Jenkins is the de facto CI/CD system for many enterprises that require a full-time administrator to manually configure Jenkins and its more than 1,400 plug-ins. Applying the method of configuration as code will help remove tedious processes and support more industrialized use, said Mike Wolf, managing director and modern delivery leader who specializes in DevOps and Agile at KPMG in Baltimore and who spoke at the recent DevOps World | Jenkins World 2018 conference in San Francisco.

At the same time, configuration as code will force sys admins to further adopt the process and rigor of modern software development lifecycle methods.

[With configuration as code] we can start applying programming concepts, such as immutability, to the entire delivery pipeline. … Eventually, what's old will be new again.
Mik KerstenCEO, Tasktop

"Over the past decade, the DevOps community has started taking all of these deployment and configuration steps and thinking of them as a part of the program, i.e., as code," said Mik Kersten, CEO at Tasktop Technologies in Vancouver, B.C. "This means we can start applying programming concepts, such as immutability, to the entire delivery pipeline. And eventually, what's old will be new again, when we start thinking of the entire delivery pipeline as a single architecture and body of code, like we did in the days of Smalltalk where everything was code."

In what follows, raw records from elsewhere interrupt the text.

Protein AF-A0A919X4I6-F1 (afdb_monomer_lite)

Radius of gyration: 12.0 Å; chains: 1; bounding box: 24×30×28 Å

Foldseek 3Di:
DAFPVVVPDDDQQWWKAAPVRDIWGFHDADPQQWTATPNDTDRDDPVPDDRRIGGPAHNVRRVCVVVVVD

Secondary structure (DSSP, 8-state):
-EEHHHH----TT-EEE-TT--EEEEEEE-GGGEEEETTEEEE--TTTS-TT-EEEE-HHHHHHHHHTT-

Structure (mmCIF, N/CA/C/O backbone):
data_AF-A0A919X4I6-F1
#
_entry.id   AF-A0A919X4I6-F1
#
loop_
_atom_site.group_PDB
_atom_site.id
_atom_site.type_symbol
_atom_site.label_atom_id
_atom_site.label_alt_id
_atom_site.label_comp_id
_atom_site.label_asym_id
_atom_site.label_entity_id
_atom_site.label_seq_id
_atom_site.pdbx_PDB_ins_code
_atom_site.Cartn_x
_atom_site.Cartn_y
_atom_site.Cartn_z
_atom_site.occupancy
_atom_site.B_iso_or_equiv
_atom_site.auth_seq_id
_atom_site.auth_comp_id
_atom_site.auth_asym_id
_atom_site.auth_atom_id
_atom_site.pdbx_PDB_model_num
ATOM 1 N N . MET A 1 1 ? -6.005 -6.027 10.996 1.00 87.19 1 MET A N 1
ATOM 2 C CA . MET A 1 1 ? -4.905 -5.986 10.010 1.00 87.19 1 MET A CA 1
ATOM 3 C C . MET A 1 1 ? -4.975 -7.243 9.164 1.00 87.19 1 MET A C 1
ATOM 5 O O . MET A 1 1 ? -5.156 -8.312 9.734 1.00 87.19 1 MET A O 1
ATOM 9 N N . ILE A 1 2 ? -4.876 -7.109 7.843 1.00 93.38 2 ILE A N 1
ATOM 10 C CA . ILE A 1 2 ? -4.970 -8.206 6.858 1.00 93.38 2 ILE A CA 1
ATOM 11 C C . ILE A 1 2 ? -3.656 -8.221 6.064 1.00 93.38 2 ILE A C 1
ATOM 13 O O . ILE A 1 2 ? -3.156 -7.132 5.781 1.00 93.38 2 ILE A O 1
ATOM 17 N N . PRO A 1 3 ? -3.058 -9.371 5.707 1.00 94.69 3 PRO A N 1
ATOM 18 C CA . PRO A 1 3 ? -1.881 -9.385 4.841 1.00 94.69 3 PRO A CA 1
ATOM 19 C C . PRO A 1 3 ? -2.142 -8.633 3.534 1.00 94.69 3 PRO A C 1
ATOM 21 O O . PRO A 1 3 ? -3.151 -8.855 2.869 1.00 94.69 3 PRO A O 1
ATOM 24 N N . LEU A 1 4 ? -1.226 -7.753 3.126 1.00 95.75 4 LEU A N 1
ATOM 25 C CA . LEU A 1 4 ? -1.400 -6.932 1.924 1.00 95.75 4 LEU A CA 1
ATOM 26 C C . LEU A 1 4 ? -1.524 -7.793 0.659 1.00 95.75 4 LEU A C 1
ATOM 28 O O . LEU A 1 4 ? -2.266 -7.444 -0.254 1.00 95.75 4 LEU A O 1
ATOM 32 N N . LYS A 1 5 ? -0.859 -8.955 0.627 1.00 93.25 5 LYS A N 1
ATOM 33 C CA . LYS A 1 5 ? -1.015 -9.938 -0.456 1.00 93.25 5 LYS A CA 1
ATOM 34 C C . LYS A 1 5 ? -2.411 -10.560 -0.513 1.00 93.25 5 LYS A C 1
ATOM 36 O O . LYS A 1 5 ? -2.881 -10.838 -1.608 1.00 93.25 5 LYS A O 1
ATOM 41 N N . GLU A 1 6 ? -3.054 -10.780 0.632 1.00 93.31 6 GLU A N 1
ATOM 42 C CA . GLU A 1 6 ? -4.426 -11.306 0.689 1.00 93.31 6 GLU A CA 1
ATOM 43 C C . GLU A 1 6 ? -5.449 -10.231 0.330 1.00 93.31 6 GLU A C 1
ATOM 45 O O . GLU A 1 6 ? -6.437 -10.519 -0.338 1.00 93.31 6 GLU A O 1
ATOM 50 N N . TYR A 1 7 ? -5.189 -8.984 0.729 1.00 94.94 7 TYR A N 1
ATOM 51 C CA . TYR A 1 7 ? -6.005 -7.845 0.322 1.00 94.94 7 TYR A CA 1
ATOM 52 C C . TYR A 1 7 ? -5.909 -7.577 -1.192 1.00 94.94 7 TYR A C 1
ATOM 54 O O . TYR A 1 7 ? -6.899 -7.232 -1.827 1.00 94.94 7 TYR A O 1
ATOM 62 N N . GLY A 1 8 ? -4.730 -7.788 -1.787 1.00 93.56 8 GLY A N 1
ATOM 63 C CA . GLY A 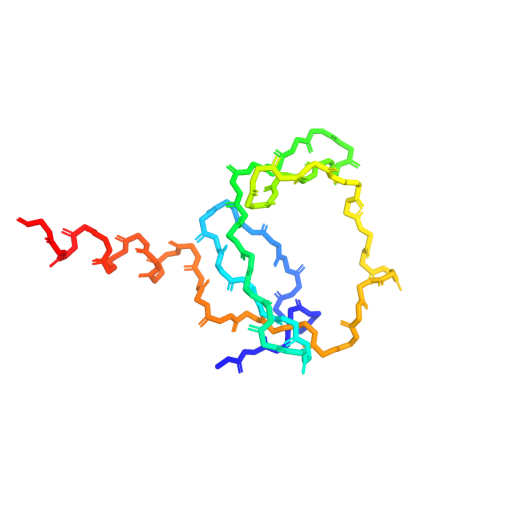1 8 ? -4.555 -7.928 -3.236 1.00 93.56 8 GLY A CA 1
ATOM 64 C C . GLY A 1 8 ? -4.457 -6.624 -4.031 1.00 93.56 8 GLY A C 1
ATOM 65 O O . GLY A 1 8 ? -4.243 -6.671 -5.241 1.00 93.56 8 GLY A O 1
ATOM 66 N N . GLN A 1 9 ? -4.566 -5.465 -3.381 1.00 92.75 9 GLN A N 1
ATOM 67 C CA . GLN A 1 9 ? -4.413 -4.162 -4.029 1.00 92.75 9 GLN A CA 1
ATOM 68 C C . GLN A 1 9 ? -3.783 -3.120 -3.100 1.00 92.75 9 GLN A C 1
ATOM 70 O O . GLN A 1 9 ? -3.733 -3.295 -1.887 1.00 92.75 9 GLN A O 1
ATOM 75 N N . ILE A 1 10 ? -3.286 -2.031 -3.681 1.00 94.38 10 ILE A N 1
ATOM 76 C CA . ILE A 1 10 ? -2.841 -0.841 -2.951 1.00 94.38 10 ILE A CA 1
ATOM 77 C C . ILE A 1 10 ? -3.682 0.350 -3.394 1.00 94.38 10 ILE A C 1
ATOM 79 O O . ILE A 1 10 ? -4.063 0.451 -4.559 1.00 94.38 10 ILE A O 1
ATOM 83 N N . GLU A 1 11 ? -3.952 1.258 -2.464 1.00 95.69 11 GLU A N 1
ATOM 84 C CA . GLU A 1 11 ? -4.779 2.439 -2.696 1.00 95.69 11 GLU A CA 1
ATOM 85 C C . GLU A 1 11 ? -4.090 3.670 -2.119 1.00 95.69 11 GLU A C 1
ATOM 87 O O . GLU A 1 11 ? -3.461 3.600 -1.062 1.00 95.69 11 GLU A O 1
ATOM 92 N N . VAL A 1 12 ? -4.235 4.814 -2.787 1.00 97.19 12 VAL A N 1
ATOM 93 C CA . VAL A 1 12 ? -3.776 6.094 -2.238 1.00 97.19 12 VAL A CA 1
ATOM 94 C C . VAL A 1 12 ? -4.537 6.393 -0.947 1.00 97.19 12 VAL A C 1
ATOM 96 O O . VAL A 1 12 ? -5.760 6.310 -0.906 1.00 97.19 12 VAL A O 1
ATOM 99 N N . GLY A 1 13 ? -3.806 6.741 0.107 1.00 97.31 13 GLY A N 1
ATOM 100 C CA . GLY A 1 13 ? -4.324 6.938 1.457 1.00 97.31 13 GLY A CA 1
ATOM 101 C C . GLY A 1 13 ? -4.308 5.675 2.320 1.00 97.31 13 GLY A C 1
ATOM 102 O O . GLY A 1 13 ? -4.578 5.765 3.512 1.00 97.31 13 GLY A O 1
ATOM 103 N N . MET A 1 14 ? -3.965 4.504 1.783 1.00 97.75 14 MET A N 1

Config as code: 'Good enough' for Jenkins users

Meanwhile, companies such as Atomist and Pulumi go beyond the use of YAML to help developers build configuration and infrastructure as code in real programming languages.

"There is a role for configuration, but whenever you are describing rich behaviors, code is a lot better," said Rod Johnson, founder and CEO of Atomist in San Francisco. "Too often configuration like YAML becomes a bad imperative programming language."

Kohsuke Kawaguchi, CloudBees CTO, acknowledged other configuration-as-code approaches that use true programming languages rather than YAML but said the JCasC plug-in is "good enough for ordinary users of Jenkins." Config as code becomes more credible with user adoption, and as more users adopt the plug-in, they'll push the envelope with it, he said.

Kohsuke Kawaguchi, CloudBees
Kohsuke Kawaguchi, CTO, CloudBees

Configuration as code has been a key addition in the DevOps toolkit over the past decade, to apply more rigorous software engineering practices to configuration problems across an enterprise infrastructure, from virtual machines and containers to databases and networks, said Joe Duffy, CEO of Pulumi in Seattle.

Examples include version changes in source control and code reviews, as well as "integrating code-oriented services to enact automated CI/CD pipelines and build reusable abstractions and share packages with our teams and communities," Duffy said.

The related infrastructure-as-code approach brings a similar philosophy to declarative provisioning and infrastructure management. Previously, infrastructure-as-code systems used markup languages and domain-specific languages, but Pulumi and Atomist enable infrastructure as real code using programming languages such as JavaScript, TypeScript and Python.

Code is more amenable to tools support than configuration, because of the power of integrated development environments (IDEs) and the sophistication of modern languages, Atomist's Johnson said. Code in modern languages also is more modular and reusable. And if the code is written using a modern IDE, it is possible to unit test it, which would be difficult or impossible otherwise, he added.